**Exercise details**
The entries below contain a stretch that opens with the line containing "ATOM 1 N N ." and closes with the line containing "ATOM 24 N N"; set down that stretch exactly, both ends included, and nothing else.

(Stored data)
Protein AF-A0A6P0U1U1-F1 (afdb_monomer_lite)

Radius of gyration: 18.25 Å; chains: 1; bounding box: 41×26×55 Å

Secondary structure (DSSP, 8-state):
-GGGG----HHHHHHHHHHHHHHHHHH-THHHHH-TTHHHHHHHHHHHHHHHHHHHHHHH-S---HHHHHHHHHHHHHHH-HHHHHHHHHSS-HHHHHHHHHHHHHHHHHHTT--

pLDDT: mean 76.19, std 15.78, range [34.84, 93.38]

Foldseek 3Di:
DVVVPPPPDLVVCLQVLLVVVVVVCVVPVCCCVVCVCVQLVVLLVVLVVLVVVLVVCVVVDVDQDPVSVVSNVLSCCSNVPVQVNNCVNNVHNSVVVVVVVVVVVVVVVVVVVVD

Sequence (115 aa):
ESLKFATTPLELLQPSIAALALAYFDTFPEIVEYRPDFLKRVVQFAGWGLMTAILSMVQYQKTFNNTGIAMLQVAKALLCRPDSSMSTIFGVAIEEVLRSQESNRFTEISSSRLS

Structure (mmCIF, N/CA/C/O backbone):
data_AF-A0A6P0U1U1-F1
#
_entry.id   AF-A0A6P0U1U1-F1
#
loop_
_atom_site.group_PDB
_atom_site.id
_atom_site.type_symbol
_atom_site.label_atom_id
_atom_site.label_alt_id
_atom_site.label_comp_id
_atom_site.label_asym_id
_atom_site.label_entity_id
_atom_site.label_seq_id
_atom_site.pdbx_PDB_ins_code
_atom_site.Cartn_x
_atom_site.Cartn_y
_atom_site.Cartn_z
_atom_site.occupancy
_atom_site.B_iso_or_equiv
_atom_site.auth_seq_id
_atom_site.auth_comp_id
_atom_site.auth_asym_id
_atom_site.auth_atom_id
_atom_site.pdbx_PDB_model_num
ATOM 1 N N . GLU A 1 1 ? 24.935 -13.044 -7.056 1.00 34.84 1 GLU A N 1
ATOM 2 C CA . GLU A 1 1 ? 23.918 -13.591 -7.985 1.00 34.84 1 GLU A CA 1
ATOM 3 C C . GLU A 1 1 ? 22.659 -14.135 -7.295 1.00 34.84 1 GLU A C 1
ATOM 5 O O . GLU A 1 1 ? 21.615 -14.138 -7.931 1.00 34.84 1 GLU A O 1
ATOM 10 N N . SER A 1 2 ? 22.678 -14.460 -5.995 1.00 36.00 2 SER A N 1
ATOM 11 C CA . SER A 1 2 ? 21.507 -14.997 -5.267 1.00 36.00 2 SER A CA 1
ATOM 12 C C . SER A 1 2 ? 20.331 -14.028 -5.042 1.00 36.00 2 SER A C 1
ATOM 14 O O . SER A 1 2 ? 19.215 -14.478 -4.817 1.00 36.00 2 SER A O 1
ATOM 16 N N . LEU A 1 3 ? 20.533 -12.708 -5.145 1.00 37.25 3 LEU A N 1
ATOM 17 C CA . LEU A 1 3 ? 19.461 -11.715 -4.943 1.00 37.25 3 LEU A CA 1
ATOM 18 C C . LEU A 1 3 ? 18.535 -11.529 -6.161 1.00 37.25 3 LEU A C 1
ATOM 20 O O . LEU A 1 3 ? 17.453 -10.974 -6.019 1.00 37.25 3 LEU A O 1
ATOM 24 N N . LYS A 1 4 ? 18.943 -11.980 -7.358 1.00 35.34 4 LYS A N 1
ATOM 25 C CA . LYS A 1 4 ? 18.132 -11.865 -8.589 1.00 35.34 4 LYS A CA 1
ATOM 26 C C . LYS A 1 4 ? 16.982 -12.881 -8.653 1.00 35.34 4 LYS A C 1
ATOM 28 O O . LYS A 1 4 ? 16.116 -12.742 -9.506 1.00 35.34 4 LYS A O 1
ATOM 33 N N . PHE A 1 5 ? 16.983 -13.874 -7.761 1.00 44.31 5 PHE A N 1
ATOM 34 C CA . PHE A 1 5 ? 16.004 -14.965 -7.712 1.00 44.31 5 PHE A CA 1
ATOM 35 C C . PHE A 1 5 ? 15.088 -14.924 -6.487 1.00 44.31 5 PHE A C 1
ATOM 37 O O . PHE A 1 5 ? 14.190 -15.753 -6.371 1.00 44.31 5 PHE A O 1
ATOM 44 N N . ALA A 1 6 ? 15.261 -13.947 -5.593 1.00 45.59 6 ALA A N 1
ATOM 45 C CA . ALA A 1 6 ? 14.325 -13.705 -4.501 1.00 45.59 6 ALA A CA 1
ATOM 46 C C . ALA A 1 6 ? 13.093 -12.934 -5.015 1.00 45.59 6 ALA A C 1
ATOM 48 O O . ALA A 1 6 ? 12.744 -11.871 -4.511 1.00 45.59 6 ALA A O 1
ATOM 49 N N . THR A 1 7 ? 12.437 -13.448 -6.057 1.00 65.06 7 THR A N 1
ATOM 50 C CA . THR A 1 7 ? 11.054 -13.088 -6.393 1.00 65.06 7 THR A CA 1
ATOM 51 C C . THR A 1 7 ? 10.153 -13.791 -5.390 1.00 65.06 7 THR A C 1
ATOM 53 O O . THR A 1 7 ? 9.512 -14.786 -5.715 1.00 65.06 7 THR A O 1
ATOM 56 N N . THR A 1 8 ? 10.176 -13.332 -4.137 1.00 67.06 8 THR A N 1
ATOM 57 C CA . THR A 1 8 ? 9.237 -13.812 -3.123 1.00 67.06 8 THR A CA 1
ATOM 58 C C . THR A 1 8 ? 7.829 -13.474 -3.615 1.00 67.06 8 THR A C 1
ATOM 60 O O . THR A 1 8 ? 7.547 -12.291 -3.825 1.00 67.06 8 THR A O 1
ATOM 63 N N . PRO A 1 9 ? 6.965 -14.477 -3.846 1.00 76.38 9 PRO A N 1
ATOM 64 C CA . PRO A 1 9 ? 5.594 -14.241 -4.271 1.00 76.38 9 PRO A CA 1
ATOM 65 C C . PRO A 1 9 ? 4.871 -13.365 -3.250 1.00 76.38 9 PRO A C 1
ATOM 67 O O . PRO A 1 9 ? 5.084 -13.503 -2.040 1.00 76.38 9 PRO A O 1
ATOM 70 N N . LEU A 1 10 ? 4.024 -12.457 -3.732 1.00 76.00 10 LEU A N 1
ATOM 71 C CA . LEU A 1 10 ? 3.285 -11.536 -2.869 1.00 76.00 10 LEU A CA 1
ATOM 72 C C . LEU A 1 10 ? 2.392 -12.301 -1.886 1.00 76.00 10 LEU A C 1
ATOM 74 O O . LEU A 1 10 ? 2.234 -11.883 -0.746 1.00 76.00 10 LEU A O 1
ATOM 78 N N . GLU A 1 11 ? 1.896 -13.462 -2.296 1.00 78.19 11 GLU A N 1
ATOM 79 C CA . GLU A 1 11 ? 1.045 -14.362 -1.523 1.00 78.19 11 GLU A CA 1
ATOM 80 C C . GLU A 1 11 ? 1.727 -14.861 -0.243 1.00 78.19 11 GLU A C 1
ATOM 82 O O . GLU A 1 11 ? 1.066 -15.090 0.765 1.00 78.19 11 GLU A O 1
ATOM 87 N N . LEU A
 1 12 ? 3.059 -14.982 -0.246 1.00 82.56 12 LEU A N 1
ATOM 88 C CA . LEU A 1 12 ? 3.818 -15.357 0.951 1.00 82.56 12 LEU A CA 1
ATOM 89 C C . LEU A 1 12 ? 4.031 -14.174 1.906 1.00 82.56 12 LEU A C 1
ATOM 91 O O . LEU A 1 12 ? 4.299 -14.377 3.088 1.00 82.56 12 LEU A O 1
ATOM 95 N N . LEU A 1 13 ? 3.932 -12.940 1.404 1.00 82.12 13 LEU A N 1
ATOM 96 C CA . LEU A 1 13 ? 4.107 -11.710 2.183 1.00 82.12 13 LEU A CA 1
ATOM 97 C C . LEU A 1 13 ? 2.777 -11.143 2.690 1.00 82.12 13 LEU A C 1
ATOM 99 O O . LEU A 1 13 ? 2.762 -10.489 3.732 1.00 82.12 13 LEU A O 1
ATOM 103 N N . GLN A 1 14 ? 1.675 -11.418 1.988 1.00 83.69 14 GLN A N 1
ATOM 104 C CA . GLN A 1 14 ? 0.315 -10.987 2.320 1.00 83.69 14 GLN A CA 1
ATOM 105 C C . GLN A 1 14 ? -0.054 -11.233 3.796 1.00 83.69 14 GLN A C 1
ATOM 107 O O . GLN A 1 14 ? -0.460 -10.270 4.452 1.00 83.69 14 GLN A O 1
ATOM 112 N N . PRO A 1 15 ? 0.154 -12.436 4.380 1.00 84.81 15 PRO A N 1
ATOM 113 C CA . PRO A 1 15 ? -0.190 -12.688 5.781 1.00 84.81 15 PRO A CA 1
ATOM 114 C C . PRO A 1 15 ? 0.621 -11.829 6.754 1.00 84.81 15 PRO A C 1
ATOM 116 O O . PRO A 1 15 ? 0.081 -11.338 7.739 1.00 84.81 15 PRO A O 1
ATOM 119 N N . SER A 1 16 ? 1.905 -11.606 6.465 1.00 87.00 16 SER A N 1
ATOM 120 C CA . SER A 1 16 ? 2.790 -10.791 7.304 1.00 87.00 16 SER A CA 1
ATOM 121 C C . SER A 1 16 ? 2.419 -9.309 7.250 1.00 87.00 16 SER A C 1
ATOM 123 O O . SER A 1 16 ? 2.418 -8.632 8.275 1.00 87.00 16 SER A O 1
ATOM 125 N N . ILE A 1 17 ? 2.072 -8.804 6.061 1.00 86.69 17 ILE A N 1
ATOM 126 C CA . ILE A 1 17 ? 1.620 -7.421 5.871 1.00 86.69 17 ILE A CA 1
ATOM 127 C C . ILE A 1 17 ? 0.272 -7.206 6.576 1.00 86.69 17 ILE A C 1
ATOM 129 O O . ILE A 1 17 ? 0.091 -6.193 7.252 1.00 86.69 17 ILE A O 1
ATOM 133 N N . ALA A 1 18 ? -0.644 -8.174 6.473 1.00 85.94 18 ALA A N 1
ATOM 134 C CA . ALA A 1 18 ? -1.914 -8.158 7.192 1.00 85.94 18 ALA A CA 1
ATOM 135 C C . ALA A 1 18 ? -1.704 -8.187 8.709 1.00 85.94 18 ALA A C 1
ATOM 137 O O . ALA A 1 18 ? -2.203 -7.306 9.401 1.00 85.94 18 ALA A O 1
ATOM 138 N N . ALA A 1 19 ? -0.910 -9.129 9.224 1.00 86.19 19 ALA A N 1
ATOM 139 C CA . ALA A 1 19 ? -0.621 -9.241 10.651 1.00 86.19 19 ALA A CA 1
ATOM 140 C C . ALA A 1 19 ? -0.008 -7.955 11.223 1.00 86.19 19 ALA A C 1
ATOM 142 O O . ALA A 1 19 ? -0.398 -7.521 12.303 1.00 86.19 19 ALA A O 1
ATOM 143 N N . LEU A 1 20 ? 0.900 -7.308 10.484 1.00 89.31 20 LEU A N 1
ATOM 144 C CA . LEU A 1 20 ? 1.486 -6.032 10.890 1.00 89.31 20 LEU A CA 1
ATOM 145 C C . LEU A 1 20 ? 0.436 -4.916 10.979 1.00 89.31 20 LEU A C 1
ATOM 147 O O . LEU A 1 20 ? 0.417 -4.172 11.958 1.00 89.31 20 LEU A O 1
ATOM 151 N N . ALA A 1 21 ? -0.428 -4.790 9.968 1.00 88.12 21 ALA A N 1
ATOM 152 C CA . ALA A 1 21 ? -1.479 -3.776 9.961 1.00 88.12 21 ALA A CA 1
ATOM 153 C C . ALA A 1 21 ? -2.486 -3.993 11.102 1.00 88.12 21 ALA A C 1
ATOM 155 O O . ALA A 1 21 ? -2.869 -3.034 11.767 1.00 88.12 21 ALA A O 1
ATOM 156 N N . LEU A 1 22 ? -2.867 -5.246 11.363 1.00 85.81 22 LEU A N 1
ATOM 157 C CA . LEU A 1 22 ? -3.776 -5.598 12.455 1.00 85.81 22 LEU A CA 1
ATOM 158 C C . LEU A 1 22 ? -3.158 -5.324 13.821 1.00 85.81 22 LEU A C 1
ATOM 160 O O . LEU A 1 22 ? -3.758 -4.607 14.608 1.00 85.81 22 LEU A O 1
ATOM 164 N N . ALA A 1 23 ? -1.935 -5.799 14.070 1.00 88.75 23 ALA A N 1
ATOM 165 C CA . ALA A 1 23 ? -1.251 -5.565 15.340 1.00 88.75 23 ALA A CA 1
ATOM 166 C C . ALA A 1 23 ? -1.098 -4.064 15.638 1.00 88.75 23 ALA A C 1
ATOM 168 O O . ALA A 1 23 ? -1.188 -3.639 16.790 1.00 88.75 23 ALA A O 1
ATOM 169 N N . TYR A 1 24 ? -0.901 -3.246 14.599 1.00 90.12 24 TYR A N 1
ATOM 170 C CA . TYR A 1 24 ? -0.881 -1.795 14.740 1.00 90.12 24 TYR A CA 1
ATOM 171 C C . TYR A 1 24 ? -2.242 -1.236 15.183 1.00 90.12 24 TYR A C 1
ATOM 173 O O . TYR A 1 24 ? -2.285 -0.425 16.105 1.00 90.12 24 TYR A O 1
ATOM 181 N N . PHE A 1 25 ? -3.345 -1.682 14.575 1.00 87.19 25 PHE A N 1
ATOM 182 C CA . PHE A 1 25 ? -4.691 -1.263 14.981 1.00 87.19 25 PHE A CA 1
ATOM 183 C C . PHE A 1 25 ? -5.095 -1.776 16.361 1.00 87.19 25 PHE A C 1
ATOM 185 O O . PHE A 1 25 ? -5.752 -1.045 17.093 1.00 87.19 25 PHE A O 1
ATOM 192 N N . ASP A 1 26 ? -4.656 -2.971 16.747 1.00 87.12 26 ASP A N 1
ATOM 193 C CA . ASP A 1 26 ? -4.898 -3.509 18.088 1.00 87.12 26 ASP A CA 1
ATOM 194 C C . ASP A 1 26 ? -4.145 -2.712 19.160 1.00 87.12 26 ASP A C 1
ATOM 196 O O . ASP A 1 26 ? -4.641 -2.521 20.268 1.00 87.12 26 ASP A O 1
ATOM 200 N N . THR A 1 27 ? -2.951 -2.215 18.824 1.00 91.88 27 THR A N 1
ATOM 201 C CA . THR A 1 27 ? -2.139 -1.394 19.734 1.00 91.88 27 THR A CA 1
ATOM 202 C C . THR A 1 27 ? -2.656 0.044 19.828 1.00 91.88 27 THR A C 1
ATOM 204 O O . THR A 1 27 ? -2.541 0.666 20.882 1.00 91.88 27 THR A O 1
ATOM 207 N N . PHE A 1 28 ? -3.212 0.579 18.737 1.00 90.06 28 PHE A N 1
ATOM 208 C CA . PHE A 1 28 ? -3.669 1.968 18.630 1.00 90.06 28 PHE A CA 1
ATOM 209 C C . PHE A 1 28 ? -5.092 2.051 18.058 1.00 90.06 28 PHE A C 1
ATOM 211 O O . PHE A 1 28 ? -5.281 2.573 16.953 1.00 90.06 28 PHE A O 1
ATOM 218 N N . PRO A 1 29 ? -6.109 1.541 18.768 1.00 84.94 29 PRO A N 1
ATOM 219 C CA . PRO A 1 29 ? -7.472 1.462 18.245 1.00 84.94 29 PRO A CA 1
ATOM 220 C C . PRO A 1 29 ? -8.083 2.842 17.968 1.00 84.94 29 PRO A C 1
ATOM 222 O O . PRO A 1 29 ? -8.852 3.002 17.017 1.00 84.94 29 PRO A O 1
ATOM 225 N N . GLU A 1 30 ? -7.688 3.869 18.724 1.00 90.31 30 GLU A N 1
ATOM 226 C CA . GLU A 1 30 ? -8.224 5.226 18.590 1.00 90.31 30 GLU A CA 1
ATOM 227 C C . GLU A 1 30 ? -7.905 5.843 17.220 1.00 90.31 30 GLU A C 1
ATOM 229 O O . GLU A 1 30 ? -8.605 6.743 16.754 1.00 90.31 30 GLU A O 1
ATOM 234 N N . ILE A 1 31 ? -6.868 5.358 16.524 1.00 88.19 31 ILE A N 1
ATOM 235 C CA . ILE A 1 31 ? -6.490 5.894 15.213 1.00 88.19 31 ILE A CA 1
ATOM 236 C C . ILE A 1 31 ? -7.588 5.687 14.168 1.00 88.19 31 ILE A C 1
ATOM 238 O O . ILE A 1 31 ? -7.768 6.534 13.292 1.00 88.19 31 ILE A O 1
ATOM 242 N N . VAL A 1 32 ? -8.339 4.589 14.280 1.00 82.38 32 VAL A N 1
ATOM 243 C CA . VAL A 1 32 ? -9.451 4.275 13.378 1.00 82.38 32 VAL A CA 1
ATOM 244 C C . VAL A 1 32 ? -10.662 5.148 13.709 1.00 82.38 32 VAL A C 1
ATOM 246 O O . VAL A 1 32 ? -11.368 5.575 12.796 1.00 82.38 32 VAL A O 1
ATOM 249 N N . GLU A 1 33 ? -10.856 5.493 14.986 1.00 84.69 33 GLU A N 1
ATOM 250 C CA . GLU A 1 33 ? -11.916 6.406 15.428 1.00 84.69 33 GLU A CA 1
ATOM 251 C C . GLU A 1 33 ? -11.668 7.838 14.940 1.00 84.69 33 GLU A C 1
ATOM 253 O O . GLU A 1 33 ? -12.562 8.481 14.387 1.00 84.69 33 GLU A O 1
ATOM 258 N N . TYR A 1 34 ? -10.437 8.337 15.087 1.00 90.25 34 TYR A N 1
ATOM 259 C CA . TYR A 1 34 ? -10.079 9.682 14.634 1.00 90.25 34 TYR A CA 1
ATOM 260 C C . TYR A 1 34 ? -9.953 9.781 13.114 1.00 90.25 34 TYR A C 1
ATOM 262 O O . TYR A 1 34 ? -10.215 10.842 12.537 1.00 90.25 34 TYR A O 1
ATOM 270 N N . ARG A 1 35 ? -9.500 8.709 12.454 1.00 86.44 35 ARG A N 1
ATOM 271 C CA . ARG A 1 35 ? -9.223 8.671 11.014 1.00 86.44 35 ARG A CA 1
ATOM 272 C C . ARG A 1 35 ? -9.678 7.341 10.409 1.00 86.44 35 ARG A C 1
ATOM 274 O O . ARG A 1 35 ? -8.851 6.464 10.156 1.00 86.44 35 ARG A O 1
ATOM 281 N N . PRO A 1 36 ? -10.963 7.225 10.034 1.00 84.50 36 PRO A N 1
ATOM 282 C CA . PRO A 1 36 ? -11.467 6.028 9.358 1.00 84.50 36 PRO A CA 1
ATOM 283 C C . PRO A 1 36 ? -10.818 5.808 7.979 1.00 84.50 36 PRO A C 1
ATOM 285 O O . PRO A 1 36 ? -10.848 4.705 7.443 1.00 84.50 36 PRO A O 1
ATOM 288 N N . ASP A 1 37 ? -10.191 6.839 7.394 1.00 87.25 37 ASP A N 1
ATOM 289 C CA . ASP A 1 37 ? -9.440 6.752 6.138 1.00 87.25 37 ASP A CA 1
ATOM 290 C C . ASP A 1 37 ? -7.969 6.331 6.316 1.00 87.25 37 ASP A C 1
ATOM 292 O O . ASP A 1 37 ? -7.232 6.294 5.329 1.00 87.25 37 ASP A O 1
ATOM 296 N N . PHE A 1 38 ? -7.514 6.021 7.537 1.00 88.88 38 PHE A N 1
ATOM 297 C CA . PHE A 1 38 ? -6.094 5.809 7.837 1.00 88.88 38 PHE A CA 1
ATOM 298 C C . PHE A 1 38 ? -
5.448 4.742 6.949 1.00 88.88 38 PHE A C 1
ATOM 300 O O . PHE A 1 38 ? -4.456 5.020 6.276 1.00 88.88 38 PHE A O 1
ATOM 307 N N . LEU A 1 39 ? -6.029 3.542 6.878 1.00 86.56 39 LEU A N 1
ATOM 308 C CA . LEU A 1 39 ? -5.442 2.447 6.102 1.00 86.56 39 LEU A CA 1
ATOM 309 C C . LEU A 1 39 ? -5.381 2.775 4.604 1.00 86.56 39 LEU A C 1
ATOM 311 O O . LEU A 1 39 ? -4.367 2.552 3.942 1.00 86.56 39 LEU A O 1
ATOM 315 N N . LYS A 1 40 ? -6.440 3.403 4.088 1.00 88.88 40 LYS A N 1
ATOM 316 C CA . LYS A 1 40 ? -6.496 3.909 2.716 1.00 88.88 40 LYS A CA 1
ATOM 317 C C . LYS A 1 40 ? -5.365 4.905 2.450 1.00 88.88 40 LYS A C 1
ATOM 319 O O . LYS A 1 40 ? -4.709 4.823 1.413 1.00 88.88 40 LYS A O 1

**Exercise output**
ATOM 1 N N . GLU A 1 1 ? 24.935 -13.044 -7.056 1.00 34.84 1 GLU A N 1
ATOM 2 C CA . GLU A 1 1 ? 23.918 -13.591 -7.985 1.00 34.84 1 GLU A CA 1
ATOM 3 C C . GLU A 1 1 ? 22.659 -14.135 -7.295 1.00 34.84 1 GLU A C 1
ATOM 5 O O . GLU A 1 1 ? 21.615 -14.138 -7.931 1.00 34.84 1 GLU A O 1
ATOM 10 N N . SER A 1 2 ? 22.678 -14.460 -5.995 1.00 36.00 2 SER A N 1
ATOM 11 C CA . SER A 1 2 ? 21.507 -14.997 -5.267 1.00 36.00 2 SER A CA 1
ATOM 12 C C . SER A 1 2 ? 20.331 -14.028 -5.042 1.00 36.00 2 SER A C 1
ATOM 14 O O . SER A 1 2 ? 19.215 -14.478 -4.817 1.00 36.00 2 SER A O 1
ATOM 16 N N . LEU A 1 3 ? 20.533 -12.708 -5.145 1.00 37.25 3 LEU A N 1
ATOM 17 C CA . LEU A 1 3 ? 19.461 -11.715 -4.943 1.00 37.25 3 LEU A CA 1
ATOM 18 C C . LEU A 1 3 ? 18.535 -11.529 -6.161 1.00 37.25 3 LEU A C 1
ATOM 20 O O . LEU A 1 3 ? 17.453 -10.974 -6.019 1.00 37.25 3 LEU A O 1
ATOM 24 N N . LYS A 1 4 ? 18.943 -11.980 -7.358 1.00 35.34 4 LYS A N 1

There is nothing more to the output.